EXTRACTED ENTRIES —
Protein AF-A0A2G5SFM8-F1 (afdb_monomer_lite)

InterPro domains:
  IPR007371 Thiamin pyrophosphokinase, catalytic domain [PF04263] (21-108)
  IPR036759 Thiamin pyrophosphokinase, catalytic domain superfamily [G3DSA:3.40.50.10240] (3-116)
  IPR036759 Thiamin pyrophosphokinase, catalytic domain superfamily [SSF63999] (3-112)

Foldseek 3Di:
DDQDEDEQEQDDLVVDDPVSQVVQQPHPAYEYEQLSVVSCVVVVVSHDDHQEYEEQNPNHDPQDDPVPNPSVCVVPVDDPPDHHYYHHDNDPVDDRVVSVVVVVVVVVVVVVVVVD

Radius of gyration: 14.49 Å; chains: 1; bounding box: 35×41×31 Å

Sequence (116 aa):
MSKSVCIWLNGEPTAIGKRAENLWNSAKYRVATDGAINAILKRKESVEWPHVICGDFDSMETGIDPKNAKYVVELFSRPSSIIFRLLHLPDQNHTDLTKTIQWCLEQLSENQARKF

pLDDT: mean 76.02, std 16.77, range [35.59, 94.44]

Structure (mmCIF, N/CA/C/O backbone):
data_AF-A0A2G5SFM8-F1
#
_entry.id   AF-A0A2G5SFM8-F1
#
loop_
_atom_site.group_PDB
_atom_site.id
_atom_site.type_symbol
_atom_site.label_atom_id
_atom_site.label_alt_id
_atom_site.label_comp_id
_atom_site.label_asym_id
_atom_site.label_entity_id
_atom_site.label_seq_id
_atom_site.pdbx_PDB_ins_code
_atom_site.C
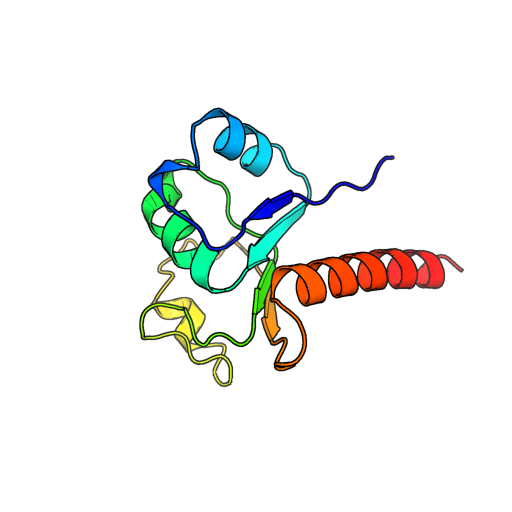artn_x
_atom_site.Cartn_y
_atom_site.Cartn_z
_atom_site.occupancy
_atom_site.B_iso_or_equiv
_atom_site.auth_seq_id
_atom_site.auth_comp_id
_atom_site.auth_asym_id
_atom_site.auth_atom_id
_atom_site.pdbx_PDB_model_num
ATOM 1 N N . MET A 1 1 ? -10.623 -15.555 9.984 1.00 47.78 1 MET A N 1
ATOM 2 C CA . MET A 1 1 ? -10.656 -14.119 9.619 1.00 47.78 1 MET A CA 1
ATOM 3 C C . MET A 1 1 ? -9.998 -13.958 8.263 1.00 47.78 1 MET A C 1
ATOM 5 O O . MET A 1 1 ? -8.881 -14.444 8.112 1.00 47.78 1 MET A O 1
ATOM 9 N N . SER A 1 2 ? -10.660 -13.316 7.299 1.00 57.69 2 SER A N 1
ATOM 10 C CA . SER A 1 2 ? -9.994 -12.903 6.061 1.00 57.69 2 SER A CA 1
ATOM 11 C C . SER A 1 2 ? -8.913 -11.871 6.398 1.00 57.69 2 SER A C 1
ATOM 13 O O . SER A 1 2 ? -9.138 -10.953 7.191 1.00 57.69 2 SER A O 1
ATOM 15 N N . LYS A 1 3 ? -7.713 -12.056 5.847 1.00 79.69 3 LYS A N 1
ATOM 16 C CA . LYS A 1 3 ? -6.657 -11.043 5.885 1.00 79.69 3 LYS A CA 1
ATOM 17 C C . LYS A 1 3 ? -6.768 -10.252 4.585 1.00 79.69 3 LYS A C 1
ATOM 19 O O . LYS A 1 3 ? -6.728 -10.846 3.514 1.00 79.69 3 LYS A O 1
ATOM 24 N N . SER A 1 4 ? -6.958 -8.944 4.685 1.00 86.50 4 SER A N 1
ATOM 25 C CA . SER A 1 4 ? -7.078 -8.039 3.540 1.00 86.50 4 SER A CA 1
ATOM 26 C C . SER A 1 4 ? -6.083 -6.899 3.692 1.00 86.50 4 SER A C 1
ATOM 28 O O . SER A 1 4 ? -5.939 -6.354 4.789 1.00 86.50 4 SER A O 1
ATOM 30 N N . VAL A 1 5 ? -5.450 -6.516 2.591 1.00 91.69 5 VAL A N 1
ATOM 31 C CA . VAL A 1 5 ? -4.579 -5.344 2.503 1.00 91.69 5 VAL A CA 1
ATOM 32 C C . VAL A 1 5 ? -5.161 -4.374 1.483 1.00 91.69 5 VAL A C 1
ATOM 34 O O . VAL A 1 5 ? -5.663 -4.797 0.443 1.00 91.69 5 VAL A O 1
ATOM 37 N N . CYS A 1 6 ? -5.125 -3.083 1.795 1.00 94.44 6 CYS A N 1
ATOM 38 C CA . CYS A 1 6 ? -5.424 -2.024 0.840 1.00 94.44 6 CYS A CA 1
ATOM 39 C C . CYS A 1 6 ? -4.106 -1.373 0.420 1.00 94.44 6 CYS A C 1
ATOM 41 O O . CYS A 1 6 ? -3.342 -0.926 1.278 1.00 94.44 6 CYS A O 1
ATOM 43 N N . ILE A 1 7 ? -3.830 -1.374 -0.885 1.00 94.12 7 ILE A N 1
ATOM 44 C CA . ILE A 1 7 ? -2.600 -0.831 -1.461 1.00 94.12 7 ILE A CA 1
ATOM 45 C C . ILE A 1 7 ? -2.961 0.433 -2.239 1.00 94.12 7 ILE A C 1
ATOM 47 O O . ILE A 1 7 ? -3.804 0.382 -3.134 1.00 94.12 7 ILE A O 1
ATOM 51 N N . TRP A 1 8 ? -2.329 1.554 -1.899 1.00 93.19 8 TRP A N 1
ATOM 52 C CA . TRP A 1 8 ? -2.465 2.814 -2.624 1.00 93.19 8 TRP A CA 1
ATOM 53 C C . TRP A 1 8 ? -1.285 2.976 -3.576 1.00 93.19 8 TRP A C 1
ATOM 55 O O . TRP A 1 8 ? -0.137 3.006 -3.135 1.00 93.19 8 TRP A O 1
ATOM 65 N N . LEU A 1 9 ? -1.587 3.080 -4.870 1.00 91.81 9 LEU A N 1
ATOM 66 C CA . LEU A 1 9 ? -0.604 3.221 -5.940 1.00 91.81 9 LEU A CA 1
ATOM 67 C C . LEU A 1 9 ? -0.333 4.677 -6.310 1.00 91.81 9 LEU A C 1
ATOM 69 O O . LEU A 1 9 ? -1.221 5.526 -6.209 1.00 91.81 9 LEU A O 1
ATOM 73 N N . ASN A 1 10 ? 0.875 4.953 -6.800 1.00 86.88 10 ASN A N 1
ATOM 74 C CA . ASN A 1 10 ? 1.150 6.228 -7.448 1.00 86.88 10 ASN A CA 1
ATOM 75 C C . ASN A 1 10 ? 0.306 6.341 -8.728 1.00 86.88 10 ASN A C 1
ATOM 77 O O . ASN A 1 10 ? 0.312 5.440 -9.567 1.00 86.88 10 ASN A O 1
ATOM 81 N N . GLY A 1 11 ? -0.454 7.421 -8.860 1.00 84.56 11 GLY A N 1
ATOM 82 C CA . GLY A 1 11 ? -1.394 7.601 -9.957 1.00 84.56 11 GLY A CA 1
ATOM 83 C C . GLY A 1 11 ? -2.034 8.980 -9.941 1.00 84.56 11 GLY A C 1
ATOM 84 O O . GLY A 1 11 ? -1.788 9.784 -9.041 1.00 84.56 11 GLY A O 1
ATOM 85 N N . GLU A 1 12 ? -2.866 9.239 -10.948 1.00 82.62 12 GLU A N 1
ATOM 86 C CA . GLU A 1 12 ? -3.527 10.528 -11.136 1.00 82.62 12 GLU A CA 1
ATOM 87 C C . GLU A 1 12 ? -4.309 10.932 -9.867 1.00 82.62 12 GLU A C 1
ATOM 89 O O . GLU A 1 12 ? -5.239 10.220 -9.471 1.00 82.62 12 GLU A O 1
ATOM 94 N N . PRO A 1 13 ? -3.974 12.055 -9.198 1.00 72.44 13 PRO A N 1
ATOM 95 C CA . PRO A 1 13 ? -4.561 12.402 -7.907 1.00 72.44 13 PRO A CA 1
ATOM 96 C C . PRO A 1 13 ? -6.084 12.504 -7.941 1.00 72.44 13 PRO A C 1
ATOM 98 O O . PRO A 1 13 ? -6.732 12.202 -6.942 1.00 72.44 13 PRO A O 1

EXERCISE AIM — Each line from the top of the records through the one containing "ATOM 9 N N ." needs to be transcribed exactly, without pictures.

WRITTEN RESPONSE —
Protein AF-A0A2G5SFM8-F1 (afdb_monomer_lite)

InterPro domains:
  IPR007371 Thiamin pyrophosphokinase, catalytic domain [PF04263] (21-108)
  IPR036759 Thiamin pyrophosphokinase, catalytic domain superfamily [G3DSA:3.40.50.10240] (3-116)
  IPR036759 Thiamin pyrophosphokinase, catalytic domain superfamily [SSF63999] (3-112)

Foldseek 3Di:
DDQDEDEQEQDDLVVDDPVSQVVQQPHPAYEYEQLSVVSCVVVVVSHDDHQEYEEQNPNHDPQDDPVPNPSVCVVPVDDPPDHHYYHHDNDPVDDRVVSVVVVVVVVVVVVVVVVD

Radius of gyration: 14.49 Å; chains: 1; bounding box: 35×41×31 Å

Sequence (116 aa):
MSKSVCIWLNGEPTAIGKRAENLWNSAKYRVATDGAINAILKRKESVEWPHVICGDFDSMETGIDPKNAKYVVELFSRPSSIIFRLLHLPDQNHTDLTKTIQWCLEQLSENQARKF

pLDDT: mean 76.02, std 16.77, range [35.59, 94.44]

Structure (mmCIF, N/CA/C/O backbone):
data_AF-A0A2G5SFM8-F1
#
_entry.id   AF-A0A2G5SFM8-F1
#
loop_
_atom_site.group_PDB
_atom_site.id
_atom_site.type_symbol
_atom_site.label_atom_id
_atom_site.label_alt_id
_atom_site.label_comp_id
_atom_site.label_asym_id
_atom_site.label_entity_id
_atom_site.label_seq_id
_atom_site.pdbx_PDB_ins_code
_atom_site.C
artn_x
_atom_site.Cartn_y
_atom_site.Cartn_z
_atom_site.occupancy
_atom_site.B_iso_or_equiv
_atom_site.auth_seq_id
_atom_site.auth_comp_id
_atom_site.auth_asym_id
_atom_site.auth_atom_id
_atom_site.pdbx_PDB_model_num
ATOM 1 N N . MET A 1 1 ? -10.623 -15.555 9.984 1.00 47.78 1 MET A N 1
ATOM 2 C CA . MET A 1 1 ? -10.656 -14.119 9.619 1.00 47.78 1 MET A CA 1
ATOM 3 C C . MET A 1 1 ? -9.998 -13.958 8.263 1.00 47.78 1 MET A C 1
ATOM 5 O O . MET A 1 1 ? -8.881 -14.444 8.112 1.00 47.78 1 MET A O 1
ATOM 9 N N . SER A 1 2 ? -10.660 -13.316 7.299 1.00 57.69 2 SER A N 1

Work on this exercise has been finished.